I am seeing 'Stuck after DealStatusOngoing' on my miner, when trying to retrieve a file that is already unsealed. The miner tries to unseal it again.

lotus-miner version 1.5.2+mainnet+git.cd293aa72.dirty

Client:

~# lotus client retrieve --miner f019551 bafykbzaceb3lrwftnl5vn7msktfal44jqexs2yz6z2kkz4xvnh7cnf5towzdk test.file Recv: 0 B, Paid 0 FIL, ClientEventOpen (DealStatusNew) Recv: 0 B, Paid 0 FIL, ClientEventDealProposed (DealStatusWaitForAcceptance) Recv: 0 B, Paid 0 FIL, ClientEventDealAccepted (DealStatusAccepted) Recv: 0 B, Paid 0 FIL, ClientEventPaymentChannelAddingFunds (DealStatusPaymentChannelAllocatingLane) Recv: 0 B, Paid 0 FIL, ClientEventLaneAllocated (DealStatusOngoing)

miner.log:

{"level":"info","ts":"2021-03-17T09:23:14.227Z","logger":"dt-impl","caller":"impl/events.go:338","msg":"received new channel request from 12D3KooWGNLxbsJXQYfaSnMRemgVaVYFCBr9w9NTkYaKmLipY6g5"} {"level":"info","ts":"2021-03-17T09:23:14.236Z","logger":"markets","caller":"loggers/loggers.go:30","msg":"retrieval provider event","name":"ProviderEventOpen","deal ID":"1","receiver":"12D3KooWGNLxbsJXQYfaSnMRemgVaVYFCBr9w9NTkYaKmLipY6g5","state":"DealStatusNew","message":""} {"level":"info","ts":"2021-03-17T09:23:14.237Z","logger":"markets","caller":"loggers/loggers.go:30","msg":"retrieval provider event","name":"ProviderEventDealAccepted","deal ID":"1","receiver":"12D3KooWGNLxbsJXQYfaSnMRemgVaVYFCBr9w9NTkYaKmLipY6g5","state":"DealStatusUnsealing","message":""}

~# lotus-miner sealing jobs

ID Sector Worker Hostname Task State Time 4fe081b0 1369 1224d871 gb-wlv1-filecoin2 RD running 19m59.9s

~# lotus-miner storage find 1369

In 2aaec1c2-9ad6-4563-8f59-0ac57179649e (Unsealed, Sealed, Cache) Sealing: false; Storage: true ...

UPDATE: After a while, the lotus client began to download the data.
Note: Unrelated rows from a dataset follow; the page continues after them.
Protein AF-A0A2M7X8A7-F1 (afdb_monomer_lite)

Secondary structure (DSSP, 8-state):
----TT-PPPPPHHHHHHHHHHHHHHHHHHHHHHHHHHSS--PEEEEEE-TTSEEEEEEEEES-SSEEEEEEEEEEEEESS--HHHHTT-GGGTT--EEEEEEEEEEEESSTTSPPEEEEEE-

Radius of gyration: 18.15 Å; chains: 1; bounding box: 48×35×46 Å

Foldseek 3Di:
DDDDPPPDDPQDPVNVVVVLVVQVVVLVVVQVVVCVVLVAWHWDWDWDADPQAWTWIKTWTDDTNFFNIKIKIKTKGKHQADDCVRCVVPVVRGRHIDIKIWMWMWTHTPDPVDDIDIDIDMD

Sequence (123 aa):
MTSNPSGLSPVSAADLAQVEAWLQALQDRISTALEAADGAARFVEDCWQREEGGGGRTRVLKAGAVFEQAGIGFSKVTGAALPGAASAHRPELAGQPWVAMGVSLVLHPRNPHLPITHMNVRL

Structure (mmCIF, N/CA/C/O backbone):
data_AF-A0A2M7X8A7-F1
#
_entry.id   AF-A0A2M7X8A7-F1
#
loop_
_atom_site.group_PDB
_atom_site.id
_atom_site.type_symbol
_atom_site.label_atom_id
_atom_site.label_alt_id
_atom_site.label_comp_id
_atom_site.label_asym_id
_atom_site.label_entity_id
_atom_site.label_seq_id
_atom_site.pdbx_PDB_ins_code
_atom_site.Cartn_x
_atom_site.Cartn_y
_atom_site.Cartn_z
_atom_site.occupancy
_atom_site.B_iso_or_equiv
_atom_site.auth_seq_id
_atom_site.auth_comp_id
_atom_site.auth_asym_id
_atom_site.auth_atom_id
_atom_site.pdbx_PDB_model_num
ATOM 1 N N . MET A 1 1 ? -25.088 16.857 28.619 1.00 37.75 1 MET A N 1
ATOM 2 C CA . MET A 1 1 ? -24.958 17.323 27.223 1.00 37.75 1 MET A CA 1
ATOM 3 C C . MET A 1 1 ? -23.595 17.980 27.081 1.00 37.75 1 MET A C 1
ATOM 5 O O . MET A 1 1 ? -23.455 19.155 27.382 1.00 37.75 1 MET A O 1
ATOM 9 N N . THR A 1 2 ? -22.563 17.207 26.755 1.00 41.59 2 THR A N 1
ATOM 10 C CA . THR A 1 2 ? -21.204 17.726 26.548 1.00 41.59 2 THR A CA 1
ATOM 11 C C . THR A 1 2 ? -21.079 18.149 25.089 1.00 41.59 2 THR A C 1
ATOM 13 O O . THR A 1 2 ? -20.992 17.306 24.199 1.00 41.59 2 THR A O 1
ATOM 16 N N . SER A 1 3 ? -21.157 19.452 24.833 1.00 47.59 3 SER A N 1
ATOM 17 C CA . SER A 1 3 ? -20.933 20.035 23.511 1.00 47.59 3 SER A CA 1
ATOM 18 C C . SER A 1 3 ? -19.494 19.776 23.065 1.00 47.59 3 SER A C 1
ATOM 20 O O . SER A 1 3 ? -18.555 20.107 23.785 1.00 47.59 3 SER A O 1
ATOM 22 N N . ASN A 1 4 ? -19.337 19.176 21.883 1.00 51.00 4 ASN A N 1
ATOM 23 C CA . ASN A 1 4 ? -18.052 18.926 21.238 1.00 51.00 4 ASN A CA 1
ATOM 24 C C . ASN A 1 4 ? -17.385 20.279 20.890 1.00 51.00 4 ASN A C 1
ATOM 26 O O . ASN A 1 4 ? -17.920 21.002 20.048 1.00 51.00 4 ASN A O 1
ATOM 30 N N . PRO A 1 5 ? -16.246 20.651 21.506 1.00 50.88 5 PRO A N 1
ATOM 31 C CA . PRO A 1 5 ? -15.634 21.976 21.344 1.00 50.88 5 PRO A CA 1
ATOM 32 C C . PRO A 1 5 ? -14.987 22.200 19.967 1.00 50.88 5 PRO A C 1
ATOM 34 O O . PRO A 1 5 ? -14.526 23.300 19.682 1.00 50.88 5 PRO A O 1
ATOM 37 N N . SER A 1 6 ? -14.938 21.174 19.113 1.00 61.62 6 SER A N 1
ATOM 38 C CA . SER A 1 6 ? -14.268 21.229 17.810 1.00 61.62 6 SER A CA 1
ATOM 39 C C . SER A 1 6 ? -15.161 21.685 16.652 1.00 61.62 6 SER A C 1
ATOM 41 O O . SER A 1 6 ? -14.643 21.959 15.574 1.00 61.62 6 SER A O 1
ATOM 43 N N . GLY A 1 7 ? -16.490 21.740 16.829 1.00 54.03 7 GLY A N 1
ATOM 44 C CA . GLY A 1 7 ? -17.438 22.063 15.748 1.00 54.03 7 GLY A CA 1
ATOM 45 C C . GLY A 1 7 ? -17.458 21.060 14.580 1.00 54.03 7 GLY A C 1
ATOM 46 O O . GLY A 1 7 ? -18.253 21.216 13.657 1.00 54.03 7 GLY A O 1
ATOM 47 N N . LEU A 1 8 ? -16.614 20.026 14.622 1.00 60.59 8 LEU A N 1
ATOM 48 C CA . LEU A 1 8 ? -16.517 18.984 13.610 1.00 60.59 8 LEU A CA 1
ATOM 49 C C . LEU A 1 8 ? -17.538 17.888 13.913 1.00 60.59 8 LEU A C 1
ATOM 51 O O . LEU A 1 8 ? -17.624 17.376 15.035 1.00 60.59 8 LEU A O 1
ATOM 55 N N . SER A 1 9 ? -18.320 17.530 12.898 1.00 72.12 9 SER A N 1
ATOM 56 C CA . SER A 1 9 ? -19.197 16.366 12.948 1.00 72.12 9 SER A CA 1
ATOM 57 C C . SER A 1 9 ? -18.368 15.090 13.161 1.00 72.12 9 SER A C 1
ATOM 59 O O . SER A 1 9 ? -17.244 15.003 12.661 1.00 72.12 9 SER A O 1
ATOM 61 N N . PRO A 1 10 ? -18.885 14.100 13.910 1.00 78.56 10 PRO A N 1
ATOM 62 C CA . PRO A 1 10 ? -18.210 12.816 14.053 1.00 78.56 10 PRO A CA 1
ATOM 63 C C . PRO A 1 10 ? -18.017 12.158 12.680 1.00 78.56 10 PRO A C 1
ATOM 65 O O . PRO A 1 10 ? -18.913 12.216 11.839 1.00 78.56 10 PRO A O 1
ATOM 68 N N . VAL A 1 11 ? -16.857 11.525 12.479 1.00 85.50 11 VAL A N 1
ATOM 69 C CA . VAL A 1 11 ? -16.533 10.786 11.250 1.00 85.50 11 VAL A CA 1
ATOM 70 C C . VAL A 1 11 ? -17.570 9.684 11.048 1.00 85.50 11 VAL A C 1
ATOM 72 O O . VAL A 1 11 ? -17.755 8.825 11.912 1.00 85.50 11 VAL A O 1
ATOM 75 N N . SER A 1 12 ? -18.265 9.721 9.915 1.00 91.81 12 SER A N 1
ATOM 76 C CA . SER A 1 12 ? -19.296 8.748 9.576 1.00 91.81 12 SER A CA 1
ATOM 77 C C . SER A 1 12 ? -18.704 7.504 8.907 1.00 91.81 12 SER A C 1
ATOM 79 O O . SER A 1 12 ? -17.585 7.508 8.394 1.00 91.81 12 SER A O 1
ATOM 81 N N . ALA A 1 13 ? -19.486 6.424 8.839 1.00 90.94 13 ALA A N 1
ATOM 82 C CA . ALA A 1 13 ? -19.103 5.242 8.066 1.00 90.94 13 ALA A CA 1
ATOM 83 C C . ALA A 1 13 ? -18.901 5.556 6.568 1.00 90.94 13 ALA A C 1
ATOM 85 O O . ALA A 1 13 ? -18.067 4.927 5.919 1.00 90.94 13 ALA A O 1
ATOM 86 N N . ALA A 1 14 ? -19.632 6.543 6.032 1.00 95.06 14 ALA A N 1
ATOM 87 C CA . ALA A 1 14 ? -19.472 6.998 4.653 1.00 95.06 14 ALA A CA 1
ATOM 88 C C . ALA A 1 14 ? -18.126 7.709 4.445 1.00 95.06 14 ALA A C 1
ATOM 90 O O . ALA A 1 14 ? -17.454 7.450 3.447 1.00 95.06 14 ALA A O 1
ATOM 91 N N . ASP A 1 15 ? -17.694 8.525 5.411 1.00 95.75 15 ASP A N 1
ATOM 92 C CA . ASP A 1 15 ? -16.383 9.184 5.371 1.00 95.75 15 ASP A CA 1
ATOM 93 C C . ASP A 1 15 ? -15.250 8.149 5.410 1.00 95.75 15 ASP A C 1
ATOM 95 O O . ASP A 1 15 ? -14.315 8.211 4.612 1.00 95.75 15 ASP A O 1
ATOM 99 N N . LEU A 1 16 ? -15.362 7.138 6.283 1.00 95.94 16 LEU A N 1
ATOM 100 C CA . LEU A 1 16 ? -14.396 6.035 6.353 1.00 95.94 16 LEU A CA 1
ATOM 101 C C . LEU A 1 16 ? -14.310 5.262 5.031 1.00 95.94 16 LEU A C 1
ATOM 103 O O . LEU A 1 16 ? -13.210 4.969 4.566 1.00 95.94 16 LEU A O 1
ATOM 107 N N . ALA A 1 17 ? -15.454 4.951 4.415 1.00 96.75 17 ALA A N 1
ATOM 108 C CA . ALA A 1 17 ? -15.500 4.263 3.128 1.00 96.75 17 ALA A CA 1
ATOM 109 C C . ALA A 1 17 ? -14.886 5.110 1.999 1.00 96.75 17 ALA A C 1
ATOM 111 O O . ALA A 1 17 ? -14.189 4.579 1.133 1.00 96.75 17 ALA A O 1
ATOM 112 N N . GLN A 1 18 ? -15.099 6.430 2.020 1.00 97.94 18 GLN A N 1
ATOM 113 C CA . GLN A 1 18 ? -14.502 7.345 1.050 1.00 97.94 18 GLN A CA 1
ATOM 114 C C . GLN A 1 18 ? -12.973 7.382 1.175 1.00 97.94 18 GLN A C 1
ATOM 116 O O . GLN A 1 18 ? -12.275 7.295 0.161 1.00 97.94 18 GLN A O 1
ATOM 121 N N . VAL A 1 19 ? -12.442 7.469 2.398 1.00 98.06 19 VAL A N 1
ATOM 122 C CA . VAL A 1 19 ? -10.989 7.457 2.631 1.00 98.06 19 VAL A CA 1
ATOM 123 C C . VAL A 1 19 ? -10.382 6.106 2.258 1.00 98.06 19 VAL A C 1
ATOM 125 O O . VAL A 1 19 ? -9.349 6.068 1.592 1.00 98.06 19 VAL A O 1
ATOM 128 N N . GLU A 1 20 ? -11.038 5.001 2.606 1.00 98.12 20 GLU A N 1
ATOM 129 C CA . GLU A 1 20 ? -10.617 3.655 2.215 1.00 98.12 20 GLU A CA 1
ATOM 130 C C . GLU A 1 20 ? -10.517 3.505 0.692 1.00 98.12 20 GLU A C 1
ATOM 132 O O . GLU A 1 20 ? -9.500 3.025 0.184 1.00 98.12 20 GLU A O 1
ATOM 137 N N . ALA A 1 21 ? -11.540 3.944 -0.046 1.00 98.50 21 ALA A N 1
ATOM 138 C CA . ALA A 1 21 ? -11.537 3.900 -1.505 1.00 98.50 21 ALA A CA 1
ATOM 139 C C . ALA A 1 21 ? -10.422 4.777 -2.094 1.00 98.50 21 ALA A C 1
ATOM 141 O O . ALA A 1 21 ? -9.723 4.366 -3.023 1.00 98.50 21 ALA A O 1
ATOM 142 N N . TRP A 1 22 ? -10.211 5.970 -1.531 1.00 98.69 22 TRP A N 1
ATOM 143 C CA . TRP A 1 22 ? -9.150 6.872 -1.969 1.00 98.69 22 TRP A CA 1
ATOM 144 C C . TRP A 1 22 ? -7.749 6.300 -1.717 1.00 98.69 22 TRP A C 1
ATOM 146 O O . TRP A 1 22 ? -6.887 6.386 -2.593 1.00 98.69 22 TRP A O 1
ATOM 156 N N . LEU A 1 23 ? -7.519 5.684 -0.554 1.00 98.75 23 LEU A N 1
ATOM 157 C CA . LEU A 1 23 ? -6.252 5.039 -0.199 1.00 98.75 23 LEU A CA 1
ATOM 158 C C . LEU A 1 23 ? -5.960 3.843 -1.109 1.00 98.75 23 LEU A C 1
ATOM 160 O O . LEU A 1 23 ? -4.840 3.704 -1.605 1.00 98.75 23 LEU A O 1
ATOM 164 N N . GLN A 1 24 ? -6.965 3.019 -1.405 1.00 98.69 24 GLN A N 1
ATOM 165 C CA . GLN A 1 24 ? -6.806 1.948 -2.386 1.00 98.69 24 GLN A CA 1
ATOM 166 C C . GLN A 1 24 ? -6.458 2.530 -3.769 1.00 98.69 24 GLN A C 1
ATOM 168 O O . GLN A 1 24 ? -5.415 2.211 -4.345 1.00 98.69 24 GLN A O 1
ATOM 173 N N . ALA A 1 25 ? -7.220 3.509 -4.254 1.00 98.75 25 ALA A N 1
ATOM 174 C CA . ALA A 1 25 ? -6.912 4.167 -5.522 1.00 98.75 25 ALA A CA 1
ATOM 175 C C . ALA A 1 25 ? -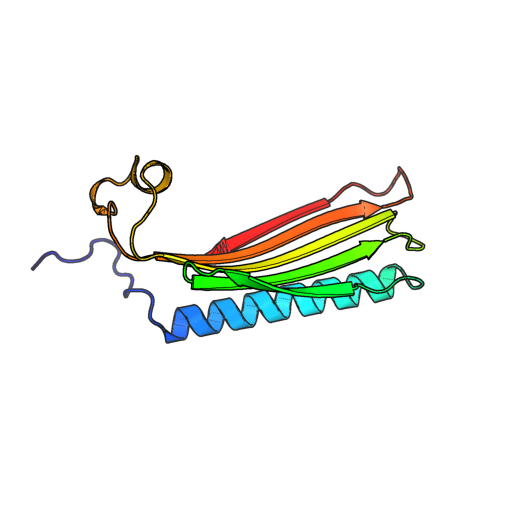5.520 4.838 -5.539 1.00 98.75 25 ALA A C 1
ATOM 177 O O . ALA A 1 25 ? -4.895 4.954 -6.594 1.00 98.75 25 ALA A O 1
ATOM 178 N N . LEU A 1 26 ? -5.005 5.298 -4.393 1.00 98.81 26 LEU A N 1
ATOM 179 C CA . LEU A 1 26 ? -3.647 5.830 -4.268 1.00 98.81 26 LEU A CA 1
ATOM 180 C C . LEU A 1 26 ? -2.590 4.746 -4.492 1.00 98.81 26 LEU A C 1
ATOM 182 O O . LEU A 1 26 ? -1.696 4.953 -5.312 1.00 98.81 26 LEU A O 1
ATOM 186 N N . GLN A 1 27 ? -2.690 3.598 -3.816 1.00 98.81 27 GLN A N 1
ATOM 187 C CA . GLN A 1 27 ? -1.758 2.490 -4.053 1.00 98.81 27 GLN A CA 1
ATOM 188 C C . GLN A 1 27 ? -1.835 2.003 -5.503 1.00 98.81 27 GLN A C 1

The cause of the delay seems to be lotus-miner taking a long time copying the unsealed sector from the storage location into .lotusminer/datastore/staging/ before starting to send it to the client. The deal status transitioned through "DealStatusUnsealing" which was misleading -- no actual unseal task was scheduled or run. The transfer is in progress (13GB so far), and is certainly a lot slower than a file transfer could be on the local 10GbE network, but it is working.

UPDATE2: The 32GiB download completed, it just took quite a long time. It also seemed to start faster and then get progressively slower the closer it got to 32GiB.

flyworker commented 3 years ago

with lotus 1.5.0

Mar 17 15:42:11 miner7 lotus-miner[1701810]: 2021-03-17T15:42:11.349Z INFO markets loggers/loggers.go:30 retrieval provider event {"name": "ProviderEventUnsealComplete", "deal ID": "12", "receiver": "12D3KooWLb3vya3V3ZU39jZRfVsTEY6KB93czht8AdVAF3pMCgqA", "state": "DealStatusUnsealed", "message": ""} Mar 17 15:42:11 miner7 lotus-miner[1701810]: 2021-03-17T15:42:11.376Z INFO dt-impl impl/impl.go:370 resume channel 12D3KooWLb3vya3V3ZU39jZRfVsTEY6KB93czht8AdVAF3pMCgqA-12D3KooWHhJjBsoAom7ong97Q4FJeNP2TbCdKCsYvnFB7DHMn5RM-12 Mar 17 15:42:11 miner7 lotus-miner[1701810]: 2021-03-17T15:42:11.376Z INFO graphsync responsemanager/responsemanager.go:477 response failed: %!w(traversal.SkipMe={}) Mar 17 15:42:11 miner7 lotus-miner[1701810]: 2021-03-17T15:42:11.442Z INFO markets loggers/loggers.go:30 retrieval provider event {"name": "ProviderEventDataTransferError", "deal ID": "12", "receiver": "12D3KooWLb3vya3V3ZU39jZRfVsTEY6KB93czht8AdVAF3pMCgqA", "state": "DealStatusErrored", "message": "deal data transfer failed: incomplete response"}

dkkapur commented 3 years ago

@kernelogic - any updates on this based on changes introduced in 1.6 and 1.7? Is this still an ongoing problem?

dkkapur commented 3 years ago

Going to close this out for the time being. Please open a new Issue for specific issues you may still be experiencing.